Fußball | 3. Liga Mathias Fetsch verlässt den Halleschen FC

Der Hallesche FC arbeitet weiter am Kader für die anstehende Saison. Wie der Verein am Montag mitteilte, wird Stürmer Mathias Fetsch künftig nicht mehr im HFC-Trikot auflaufen.

Mathias Fetsch
Stürmer Mathias Fetsch wird künftig für die Kickers Offenbach stürmen. (Archiv) Bildrechte: imago images/Hartmut Bösener

Der Hallescher FC und Mathias Fetsch gehen künftig getrennte Wege. Wie der Verein am Montag (07.09.2020) mitteilte, wurde der Vertrag des 31-Jährigen aufgelöst. Der HFC entsprach damit dem Wunsch der Stürmers, der künftig für den Regionalligisten Kickers Offenbach auflaufen wird.

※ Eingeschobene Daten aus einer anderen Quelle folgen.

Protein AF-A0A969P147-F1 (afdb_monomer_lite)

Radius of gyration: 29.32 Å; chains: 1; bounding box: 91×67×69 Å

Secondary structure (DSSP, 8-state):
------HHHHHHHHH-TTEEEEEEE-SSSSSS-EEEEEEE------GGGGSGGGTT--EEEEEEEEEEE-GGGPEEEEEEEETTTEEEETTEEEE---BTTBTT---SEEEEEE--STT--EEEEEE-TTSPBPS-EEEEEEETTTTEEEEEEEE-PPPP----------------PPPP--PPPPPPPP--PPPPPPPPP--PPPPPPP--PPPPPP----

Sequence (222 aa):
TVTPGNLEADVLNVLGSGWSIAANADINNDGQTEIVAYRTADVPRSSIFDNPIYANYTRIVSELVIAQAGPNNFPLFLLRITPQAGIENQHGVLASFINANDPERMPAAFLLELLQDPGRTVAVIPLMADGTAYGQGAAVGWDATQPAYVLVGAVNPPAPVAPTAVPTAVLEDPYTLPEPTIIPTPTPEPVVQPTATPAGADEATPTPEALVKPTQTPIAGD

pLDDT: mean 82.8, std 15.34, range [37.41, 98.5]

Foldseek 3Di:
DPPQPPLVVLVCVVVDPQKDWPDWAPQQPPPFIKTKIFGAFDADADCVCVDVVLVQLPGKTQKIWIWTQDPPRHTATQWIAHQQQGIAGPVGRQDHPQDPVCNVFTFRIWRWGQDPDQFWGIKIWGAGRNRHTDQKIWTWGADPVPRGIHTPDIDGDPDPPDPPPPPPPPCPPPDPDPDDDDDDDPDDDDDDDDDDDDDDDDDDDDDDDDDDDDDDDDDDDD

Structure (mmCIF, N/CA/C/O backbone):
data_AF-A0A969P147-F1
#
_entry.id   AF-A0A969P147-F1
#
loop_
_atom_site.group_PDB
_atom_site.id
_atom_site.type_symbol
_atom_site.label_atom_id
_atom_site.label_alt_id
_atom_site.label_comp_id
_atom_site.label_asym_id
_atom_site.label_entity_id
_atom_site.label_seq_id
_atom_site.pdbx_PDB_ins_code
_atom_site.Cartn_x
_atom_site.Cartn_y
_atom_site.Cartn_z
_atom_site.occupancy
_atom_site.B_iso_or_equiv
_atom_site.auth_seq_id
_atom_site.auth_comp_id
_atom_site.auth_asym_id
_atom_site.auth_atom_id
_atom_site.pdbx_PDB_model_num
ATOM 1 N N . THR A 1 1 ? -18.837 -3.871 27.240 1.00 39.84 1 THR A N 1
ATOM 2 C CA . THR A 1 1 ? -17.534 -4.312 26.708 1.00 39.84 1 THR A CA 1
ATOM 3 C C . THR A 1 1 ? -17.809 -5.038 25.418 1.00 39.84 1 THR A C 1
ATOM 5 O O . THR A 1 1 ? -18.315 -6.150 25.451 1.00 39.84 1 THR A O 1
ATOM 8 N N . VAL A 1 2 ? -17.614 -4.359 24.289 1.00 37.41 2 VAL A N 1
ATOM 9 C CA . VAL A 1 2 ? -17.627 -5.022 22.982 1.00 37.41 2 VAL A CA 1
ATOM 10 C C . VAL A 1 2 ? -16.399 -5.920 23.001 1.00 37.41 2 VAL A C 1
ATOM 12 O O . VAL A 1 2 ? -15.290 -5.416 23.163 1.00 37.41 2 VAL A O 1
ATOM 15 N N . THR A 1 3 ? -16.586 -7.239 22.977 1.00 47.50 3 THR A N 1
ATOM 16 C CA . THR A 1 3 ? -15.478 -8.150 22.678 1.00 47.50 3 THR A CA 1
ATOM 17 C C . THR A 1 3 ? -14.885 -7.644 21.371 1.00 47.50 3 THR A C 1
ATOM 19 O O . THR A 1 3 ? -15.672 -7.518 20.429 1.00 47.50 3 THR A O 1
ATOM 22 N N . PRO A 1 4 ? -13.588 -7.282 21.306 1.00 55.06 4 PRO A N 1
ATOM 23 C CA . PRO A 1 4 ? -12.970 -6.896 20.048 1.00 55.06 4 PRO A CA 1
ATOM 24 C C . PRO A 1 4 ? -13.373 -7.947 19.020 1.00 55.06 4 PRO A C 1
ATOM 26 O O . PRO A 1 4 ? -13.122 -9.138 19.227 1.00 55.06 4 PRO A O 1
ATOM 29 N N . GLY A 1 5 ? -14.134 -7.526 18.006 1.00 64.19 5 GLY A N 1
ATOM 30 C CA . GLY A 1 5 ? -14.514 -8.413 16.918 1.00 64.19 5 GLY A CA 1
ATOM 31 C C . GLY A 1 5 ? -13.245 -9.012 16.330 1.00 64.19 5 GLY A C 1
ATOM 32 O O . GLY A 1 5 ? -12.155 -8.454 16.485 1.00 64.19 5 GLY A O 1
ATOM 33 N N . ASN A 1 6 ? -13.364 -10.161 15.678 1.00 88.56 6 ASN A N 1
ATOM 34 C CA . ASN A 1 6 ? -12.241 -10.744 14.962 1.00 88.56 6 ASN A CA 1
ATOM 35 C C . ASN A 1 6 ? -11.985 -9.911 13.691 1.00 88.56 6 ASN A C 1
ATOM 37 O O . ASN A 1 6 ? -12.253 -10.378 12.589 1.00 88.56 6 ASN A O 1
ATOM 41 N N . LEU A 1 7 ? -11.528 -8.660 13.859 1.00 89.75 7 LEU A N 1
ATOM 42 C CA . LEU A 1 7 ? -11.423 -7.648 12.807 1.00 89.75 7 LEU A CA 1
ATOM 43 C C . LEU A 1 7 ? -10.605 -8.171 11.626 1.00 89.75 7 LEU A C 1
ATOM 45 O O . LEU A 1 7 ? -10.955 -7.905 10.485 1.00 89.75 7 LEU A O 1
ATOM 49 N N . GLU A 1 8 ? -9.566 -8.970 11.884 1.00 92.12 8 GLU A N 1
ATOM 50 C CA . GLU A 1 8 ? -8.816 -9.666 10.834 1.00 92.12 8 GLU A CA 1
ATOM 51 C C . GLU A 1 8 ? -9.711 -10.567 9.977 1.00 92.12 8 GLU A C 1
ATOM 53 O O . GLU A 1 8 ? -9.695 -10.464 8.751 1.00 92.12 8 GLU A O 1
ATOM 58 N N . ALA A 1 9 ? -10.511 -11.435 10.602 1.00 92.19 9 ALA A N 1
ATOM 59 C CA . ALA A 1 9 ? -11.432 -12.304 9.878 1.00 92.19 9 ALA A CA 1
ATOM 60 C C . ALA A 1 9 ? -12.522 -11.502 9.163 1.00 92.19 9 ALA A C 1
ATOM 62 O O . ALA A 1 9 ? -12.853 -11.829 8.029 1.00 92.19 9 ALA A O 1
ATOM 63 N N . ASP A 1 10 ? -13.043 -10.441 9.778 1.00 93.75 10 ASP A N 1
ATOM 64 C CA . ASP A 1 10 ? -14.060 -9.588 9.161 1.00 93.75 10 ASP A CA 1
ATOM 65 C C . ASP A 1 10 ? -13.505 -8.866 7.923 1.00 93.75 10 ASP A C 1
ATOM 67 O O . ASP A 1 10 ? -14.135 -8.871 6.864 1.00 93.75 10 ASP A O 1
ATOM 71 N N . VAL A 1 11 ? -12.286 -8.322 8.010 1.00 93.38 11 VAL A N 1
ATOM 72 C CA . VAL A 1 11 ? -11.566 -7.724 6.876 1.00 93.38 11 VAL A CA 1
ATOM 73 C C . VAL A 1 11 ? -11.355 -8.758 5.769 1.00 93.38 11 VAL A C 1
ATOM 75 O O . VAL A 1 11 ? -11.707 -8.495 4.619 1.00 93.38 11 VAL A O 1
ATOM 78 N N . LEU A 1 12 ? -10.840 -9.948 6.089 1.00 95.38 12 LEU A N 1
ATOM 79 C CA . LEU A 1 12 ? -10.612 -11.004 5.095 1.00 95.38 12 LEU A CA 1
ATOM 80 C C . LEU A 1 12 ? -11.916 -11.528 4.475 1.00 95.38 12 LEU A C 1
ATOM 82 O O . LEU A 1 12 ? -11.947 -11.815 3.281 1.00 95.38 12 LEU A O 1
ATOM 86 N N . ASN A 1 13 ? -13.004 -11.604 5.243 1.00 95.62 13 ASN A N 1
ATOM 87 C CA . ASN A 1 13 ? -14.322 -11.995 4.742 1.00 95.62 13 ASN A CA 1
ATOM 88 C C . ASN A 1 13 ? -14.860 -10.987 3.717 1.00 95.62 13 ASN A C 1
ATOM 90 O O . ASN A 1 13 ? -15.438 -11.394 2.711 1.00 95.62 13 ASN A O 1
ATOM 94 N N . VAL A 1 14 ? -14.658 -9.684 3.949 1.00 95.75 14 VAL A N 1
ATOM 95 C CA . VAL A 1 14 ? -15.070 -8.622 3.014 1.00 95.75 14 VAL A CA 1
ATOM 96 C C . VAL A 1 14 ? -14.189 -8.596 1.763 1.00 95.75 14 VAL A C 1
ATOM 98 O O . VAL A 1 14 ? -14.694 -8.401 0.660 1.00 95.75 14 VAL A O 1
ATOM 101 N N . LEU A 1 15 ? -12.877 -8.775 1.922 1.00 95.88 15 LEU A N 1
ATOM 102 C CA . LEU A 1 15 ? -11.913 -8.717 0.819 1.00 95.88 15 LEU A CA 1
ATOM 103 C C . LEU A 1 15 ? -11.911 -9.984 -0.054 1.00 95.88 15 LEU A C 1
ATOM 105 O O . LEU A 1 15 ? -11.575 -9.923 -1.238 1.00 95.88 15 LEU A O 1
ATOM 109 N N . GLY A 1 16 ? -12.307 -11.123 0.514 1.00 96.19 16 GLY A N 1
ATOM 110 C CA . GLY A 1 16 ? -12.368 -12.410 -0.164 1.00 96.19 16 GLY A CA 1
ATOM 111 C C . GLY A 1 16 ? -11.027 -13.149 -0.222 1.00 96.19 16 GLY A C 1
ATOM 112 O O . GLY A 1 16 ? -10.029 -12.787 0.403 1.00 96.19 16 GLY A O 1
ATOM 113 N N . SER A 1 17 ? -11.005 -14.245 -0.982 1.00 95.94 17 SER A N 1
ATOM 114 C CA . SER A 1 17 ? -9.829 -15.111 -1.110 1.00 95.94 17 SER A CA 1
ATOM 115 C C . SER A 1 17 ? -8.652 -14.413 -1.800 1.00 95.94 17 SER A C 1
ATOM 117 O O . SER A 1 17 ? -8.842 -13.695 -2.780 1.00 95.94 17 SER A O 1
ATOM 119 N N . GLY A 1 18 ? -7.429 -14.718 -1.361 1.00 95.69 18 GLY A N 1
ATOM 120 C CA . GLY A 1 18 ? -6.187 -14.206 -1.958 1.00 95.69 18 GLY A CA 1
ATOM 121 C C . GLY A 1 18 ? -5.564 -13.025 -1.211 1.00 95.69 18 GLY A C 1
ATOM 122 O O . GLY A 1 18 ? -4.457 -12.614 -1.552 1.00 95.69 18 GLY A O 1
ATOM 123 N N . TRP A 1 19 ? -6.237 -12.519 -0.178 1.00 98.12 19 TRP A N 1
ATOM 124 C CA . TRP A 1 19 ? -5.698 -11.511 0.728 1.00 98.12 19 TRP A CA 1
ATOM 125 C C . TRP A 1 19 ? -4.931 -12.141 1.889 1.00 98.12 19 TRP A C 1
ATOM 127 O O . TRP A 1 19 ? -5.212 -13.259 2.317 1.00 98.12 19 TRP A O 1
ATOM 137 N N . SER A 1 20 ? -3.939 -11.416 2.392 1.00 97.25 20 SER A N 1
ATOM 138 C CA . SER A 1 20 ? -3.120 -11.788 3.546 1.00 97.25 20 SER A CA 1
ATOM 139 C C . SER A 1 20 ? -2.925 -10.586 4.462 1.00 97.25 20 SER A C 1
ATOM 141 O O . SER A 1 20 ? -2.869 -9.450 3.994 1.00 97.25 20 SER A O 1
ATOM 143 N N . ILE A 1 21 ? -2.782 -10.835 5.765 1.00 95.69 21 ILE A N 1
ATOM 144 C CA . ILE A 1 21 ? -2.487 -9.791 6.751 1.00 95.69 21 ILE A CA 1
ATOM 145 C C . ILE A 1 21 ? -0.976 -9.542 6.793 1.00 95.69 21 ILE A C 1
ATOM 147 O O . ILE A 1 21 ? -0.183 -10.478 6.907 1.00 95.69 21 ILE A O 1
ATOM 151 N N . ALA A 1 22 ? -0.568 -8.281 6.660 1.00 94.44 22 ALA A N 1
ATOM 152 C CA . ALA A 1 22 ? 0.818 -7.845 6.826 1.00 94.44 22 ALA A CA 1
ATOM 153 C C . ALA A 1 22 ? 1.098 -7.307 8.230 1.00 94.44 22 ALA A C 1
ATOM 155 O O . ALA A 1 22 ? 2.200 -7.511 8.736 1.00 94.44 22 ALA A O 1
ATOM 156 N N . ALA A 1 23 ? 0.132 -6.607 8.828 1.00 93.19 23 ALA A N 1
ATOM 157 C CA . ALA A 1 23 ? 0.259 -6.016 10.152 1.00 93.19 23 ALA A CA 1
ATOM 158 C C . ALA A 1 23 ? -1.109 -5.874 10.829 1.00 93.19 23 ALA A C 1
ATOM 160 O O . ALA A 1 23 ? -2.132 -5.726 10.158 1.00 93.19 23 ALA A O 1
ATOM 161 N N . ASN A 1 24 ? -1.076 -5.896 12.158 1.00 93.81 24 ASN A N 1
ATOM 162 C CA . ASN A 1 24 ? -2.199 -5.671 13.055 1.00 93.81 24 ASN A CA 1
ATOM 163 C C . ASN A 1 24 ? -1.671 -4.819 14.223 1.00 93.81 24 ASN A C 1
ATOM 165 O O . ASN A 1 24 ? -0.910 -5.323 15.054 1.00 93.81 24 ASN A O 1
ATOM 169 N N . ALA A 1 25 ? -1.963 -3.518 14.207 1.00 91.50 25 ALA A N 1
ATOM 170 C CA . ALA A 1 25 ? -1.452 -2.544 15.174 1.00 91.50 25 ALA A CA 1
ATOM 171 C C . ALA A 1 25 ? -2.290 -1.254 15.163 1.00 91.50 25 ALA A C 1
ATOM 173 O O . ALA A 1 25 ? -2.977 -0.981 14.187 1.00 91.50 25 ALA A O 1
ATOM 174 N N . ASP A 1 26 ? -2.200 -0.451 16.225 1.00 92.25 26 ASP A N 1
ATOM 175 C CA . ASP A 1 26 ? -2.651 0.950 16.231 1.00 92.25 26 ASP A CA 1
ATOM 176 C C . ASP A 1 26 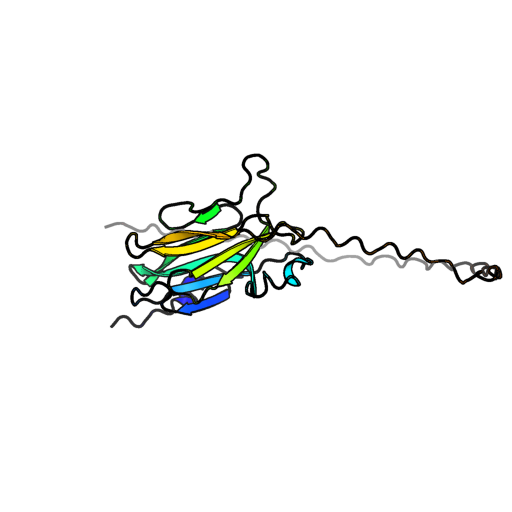? -1.593 1.801 15.514 1.00 92.25 26 ASP A C 1
ATOM 178 O O . ASP A 1 26 ? -0.587 2.220 16.087 1.00 92.25 26 ASP A O 1
ATOM 182 N N . ILE A 1 27 ? -1.750 1.916 14.203 1.00 91.38 27 ILE A N 1
ATOM 183 C CA . ILE A 1 27 ? -0.797 2.523 13.281 1.00 91.38 27 ILE A CA 1
ATOM 184 C C . ILE A 1 27 ? -0.982 4.040 13.245 1.00 91.38 27 ILE A C 1
ATOM 186 O O . ILE A 1 27 ? -0.009 4.785 13.080 1.00 91.38 27 ILE A O 1
ATOM 190 N N . ASN A 1 28 ? -2.223 4.508 13.376 1.00 92.38 28 ASN A N 1
ATOM 191 C CA . ASN A 1 28 ? -2.549 5.928 13.352 1.00 92.38 28 ASN A CA 1
ATOM 192 C C . ASN A 1 28 ? -2.537 6.597 14.745 1.00 92.38 28 ASN A C 1
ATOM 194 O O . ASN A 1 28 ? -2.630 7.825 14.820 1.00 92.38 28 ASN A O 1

Fetsch, der in 90 Spielen 23 Tore für die Hallenser erzielte, bedankte sich in einer Mitteilung bei den Verantwortlichen des Halleschen FC. "Halle wird als wichtige und emotionale Station meiner Laufbahn immer in angenehmer Erinnerung bleiben", so Fetsch.

Auch der Hallesche FC bedankte sich bei seinem Ex-Stürmer: "Wir haben Mathias als absoluten Teamplayer und loyalen Typen erlebt, der sich stets positiv ins Team eingebracht hat, so HFC-Sportdirektor Ralf Heskamp.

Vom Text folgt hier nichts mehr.